「gundam22v」さんのページ

7点

画力も表現も及第点で、基本一話完結の構成も良く出来た
山岳救助漫画です。5巻くらいまでは話題になって、賞貰えるだけ
あるなと質が相当高く印象に残る山の厳しさを物語る救助
話でした。助けられない人間の数が多いのもリアルで心に
残ります。主人公の三歩の底抜けに明るく優しいがときに
厳しさや暗さを内包、天然かと思ったら緻密な
計算をしている的なキャラが魅力的でこれで物語
を引っ張れてるのはたしかです。シビアな物語も多いのに
緩衝されます。

しばらくしてから人情話、周辺キャラ話にシフトして、それはそれで今度は山の魅力を語って面白いのですが、最初の頃からするとインパクトで失速したな感は出ますね。
話のパターンもちょっと読めて来るのが増えます。
三歩を他キャラから間接的に語るシーンが中心になったのも熱量が
落ちたかなと。浮世離れした三歩をヒロイン久美が尊敬
して行くものの、山岳救助の師弟的な感じ
に終始して安易に恋愛にならなかったのは良かったですが
(この辺人間関係の機微も広く描けている)。

しかし15巻くらいで三歩の周辺に事件が発生で
酷いことになって衝撃を与え、三歩が限界登山に挑戦するという
最終章になって緊迫感が出てきます。

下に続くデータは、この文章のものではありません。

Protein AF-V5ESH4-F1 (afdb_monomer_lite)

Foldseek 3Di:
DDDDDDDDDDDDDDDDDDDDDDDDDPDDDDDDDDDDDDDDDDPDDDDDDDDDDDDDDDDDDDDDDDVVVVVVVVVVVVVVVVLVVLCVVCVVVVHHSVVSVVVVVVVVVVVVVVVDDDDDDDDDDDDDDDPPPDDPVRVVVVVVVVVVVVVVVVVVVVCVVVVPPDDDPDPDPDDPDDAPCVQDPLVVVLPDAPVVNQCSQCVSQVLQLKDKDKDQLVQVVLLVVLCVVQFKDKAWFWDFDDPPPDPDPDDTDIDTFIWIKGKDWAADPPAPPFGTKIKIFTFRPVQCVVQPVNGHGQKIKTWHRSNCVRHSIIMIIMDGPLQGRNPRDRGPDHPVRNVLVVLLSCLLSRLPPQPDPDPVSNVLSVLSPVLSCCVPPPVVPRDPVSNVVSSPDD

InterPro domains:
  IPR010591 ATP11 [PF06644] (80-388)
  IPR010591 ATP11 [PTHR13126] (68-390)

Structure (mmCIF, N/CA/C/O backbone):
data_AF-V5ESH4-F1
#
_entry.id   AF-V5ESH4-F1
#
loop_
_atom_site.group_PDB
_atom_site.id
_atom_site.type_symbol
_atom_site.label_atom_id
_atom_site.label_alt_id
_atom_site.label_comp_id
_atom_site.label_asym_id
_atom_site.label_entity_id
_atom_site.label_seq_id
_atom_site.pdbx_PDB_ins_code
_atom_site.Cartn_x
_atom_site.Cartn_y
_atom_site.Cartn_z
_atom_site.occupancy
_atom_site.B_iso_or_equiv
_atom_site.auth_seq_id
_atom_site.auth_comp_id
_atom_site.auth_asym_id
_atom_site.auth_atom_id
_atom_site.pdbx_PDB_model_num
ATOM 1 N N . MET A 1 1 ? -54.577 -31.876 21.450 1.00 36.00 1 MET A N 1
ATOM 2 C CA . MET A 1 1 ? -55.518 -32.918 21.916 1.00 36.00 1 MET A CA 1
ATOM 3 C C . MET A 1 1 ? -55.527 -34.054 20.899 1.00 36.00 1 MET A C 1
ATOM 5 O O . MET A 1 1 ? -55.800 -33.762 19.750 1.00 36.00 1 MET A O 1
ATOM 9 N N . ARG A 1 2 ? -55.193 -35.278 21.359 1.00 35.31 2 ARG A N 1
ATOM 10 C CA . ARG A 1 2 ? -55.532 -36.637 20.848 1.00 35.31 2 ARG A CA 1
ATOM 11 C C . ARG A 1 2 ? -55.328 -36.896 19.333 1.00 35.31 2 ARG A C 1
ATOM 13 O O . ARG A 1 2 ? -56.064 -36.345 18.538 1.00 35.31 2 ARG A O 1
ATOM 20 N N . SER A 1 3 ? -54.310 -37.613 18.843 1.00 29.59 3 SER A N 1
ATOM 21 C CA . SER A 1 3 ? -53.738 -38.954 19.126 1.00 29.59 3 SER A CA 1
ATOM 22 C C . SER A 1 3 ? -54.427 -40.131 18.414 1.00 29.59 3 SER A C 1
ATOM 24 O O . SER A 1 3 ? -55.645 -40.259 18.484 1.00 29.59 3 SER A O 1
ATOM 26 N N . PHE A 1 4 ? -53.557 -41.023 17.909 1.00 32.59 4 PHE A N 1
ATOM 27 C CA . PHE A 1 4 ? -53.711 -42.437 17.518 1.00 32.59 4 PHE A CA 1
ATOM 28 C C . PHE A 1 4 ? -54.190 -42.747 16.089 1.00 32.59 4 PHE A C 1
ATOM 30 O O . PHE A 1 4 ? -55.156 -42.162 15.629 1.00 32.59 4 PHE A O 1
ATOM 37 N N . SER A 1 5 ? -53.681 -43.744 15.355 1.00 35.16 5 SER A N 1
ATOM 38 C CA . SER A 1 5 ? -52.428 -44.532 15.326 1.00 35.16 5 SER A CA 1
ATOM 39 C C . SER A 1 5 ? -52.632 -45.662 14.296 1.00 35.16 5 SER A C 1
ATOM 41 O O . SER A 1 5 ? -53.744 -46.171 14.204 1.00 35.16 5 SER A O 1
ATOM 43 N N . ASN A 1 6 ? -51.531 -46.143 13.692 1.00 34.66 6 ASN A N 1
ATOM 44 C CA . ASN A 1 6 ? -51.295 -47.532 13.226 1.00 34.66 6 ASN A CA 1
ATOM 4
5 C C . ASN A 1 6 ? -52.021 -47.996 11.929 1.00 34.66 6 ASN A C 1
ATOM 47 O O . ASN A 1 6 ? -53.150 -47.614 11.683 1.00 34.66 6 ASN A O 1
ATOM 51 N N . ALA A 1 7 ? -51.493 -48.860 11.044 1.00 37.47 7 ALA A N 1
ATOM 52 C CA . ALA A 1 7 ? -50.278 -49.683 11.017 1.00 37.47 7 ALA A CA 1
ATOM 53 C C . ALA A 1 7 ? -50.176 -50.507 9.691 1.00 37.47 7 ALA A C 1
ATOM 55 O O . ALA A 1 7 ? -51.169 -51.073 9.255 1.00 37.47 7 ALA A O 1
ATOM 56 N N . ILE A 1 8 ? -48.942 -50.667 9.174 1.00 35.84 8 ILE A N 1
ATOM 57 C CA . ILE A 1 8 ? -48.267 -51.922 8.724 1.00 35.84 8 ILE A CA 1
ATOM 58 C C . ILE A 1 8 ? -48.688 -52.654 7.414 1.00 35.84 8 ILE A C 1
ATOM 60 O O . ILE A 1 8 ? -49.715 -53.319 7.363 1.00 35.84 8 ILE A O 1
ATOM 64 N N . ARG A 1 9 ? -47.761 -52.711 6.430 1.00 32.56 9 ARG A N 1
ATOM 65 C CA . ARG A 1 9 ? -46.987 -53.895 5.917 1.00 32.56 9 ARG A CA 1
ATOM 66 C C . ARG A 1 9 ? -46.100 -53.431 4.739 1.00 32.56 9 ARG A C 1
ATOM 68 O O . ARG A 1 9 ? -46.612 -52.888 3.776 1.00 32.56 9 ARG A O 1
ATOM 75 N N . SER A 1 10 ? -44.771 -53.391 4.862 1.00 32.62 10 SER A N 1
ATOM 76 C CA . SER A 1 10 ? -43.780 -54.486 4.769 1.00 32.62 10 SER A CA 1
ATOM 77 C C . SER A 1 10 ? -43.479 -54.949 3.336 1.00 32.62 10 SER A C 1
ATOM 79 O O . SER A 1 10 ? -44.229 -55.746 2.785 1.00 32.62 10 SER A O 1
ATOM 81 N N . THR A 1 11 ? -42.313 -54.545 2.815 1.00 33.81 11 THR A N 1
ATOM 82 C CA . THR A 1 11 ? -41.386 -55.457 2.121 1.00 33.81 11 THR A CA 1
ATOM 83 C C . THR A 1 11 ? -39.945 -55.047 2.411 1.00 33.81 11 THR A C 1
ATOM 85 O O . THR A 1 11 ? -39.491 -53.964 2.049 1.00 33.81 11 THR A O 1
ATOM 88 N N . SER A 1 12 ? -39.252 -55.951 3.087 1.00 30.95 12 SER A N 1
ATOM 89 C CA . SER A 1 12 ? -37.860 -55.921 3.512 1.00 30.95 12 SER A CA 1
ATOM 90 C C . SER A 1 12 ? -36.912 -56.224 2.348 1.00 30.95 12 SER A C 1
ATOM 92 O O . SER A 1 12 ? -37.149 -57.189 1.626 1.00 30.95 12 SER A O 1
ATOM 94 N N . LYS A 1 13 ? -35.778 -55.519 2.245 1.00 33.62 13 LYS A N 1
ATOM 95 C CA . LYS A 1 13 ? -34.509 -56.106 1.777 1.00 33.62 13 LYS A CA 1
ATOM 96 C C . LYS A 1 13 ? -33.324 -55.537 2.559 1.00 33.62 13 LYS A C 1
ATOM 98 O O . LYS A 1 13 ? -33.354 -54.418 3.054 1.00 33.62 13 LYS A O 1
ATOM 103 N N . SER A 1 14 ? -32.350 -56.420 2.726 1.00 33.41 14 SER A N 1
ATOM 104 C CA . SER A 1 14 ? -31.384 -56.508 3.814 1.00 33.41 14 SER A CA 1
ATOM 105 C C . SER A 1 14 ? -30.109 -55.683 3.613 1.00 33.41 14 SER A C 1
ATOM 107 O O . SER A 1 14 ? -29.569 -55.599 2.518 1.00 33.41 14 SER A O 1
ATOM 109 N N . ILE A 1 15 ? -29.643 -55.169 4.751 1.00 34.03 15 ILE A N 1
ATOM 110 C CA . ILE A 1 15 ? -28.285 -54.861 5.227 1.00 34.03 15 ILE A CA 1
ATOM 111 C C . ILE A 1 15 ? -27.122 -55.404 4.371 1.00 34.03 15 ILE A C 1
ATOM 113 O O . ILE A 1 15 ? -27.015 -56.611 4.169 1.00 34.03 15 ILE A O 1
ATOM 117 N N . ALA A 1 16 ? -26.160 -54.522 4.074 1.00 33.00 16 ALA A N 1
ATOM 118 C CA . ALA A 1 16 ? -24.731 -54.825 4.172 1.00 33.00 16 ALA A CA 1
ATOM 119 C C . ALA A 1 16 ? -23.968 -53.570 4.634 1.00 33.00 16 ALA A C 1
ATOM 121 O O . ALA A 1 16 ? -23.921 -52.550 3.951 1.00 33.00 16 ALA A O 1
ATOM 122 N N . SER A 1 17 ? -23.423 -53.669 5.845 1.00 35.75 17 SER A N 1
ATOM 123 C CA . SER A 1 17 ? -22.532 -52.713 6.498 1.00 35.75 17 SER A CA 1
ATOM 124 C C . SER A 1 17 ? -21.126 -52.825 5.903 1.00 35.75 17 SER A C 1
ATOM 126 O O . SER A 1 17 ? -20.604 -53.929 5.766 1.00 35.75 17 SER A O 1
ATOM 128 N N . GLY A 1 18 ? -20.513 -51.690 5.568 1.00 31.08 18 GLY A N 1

日本アルプスに限定
されていたのが、世界の山へという形ではじまり最終巻で賛否
両論のようですが、また衝撃の結末で物語を終えました(個人的には肯定です。心に残りました)。

もっと巻数絞れたかな、人情話は上手いけどもっと登山の技術論
にも踏み込んでも良かったのではとは思いますが、良作漫画
だったのはたしかです。この漫画を読むと山は良いなと思いますが、シビアな面が濃いので行きたくなくなる気持ちも生じてしまいますね。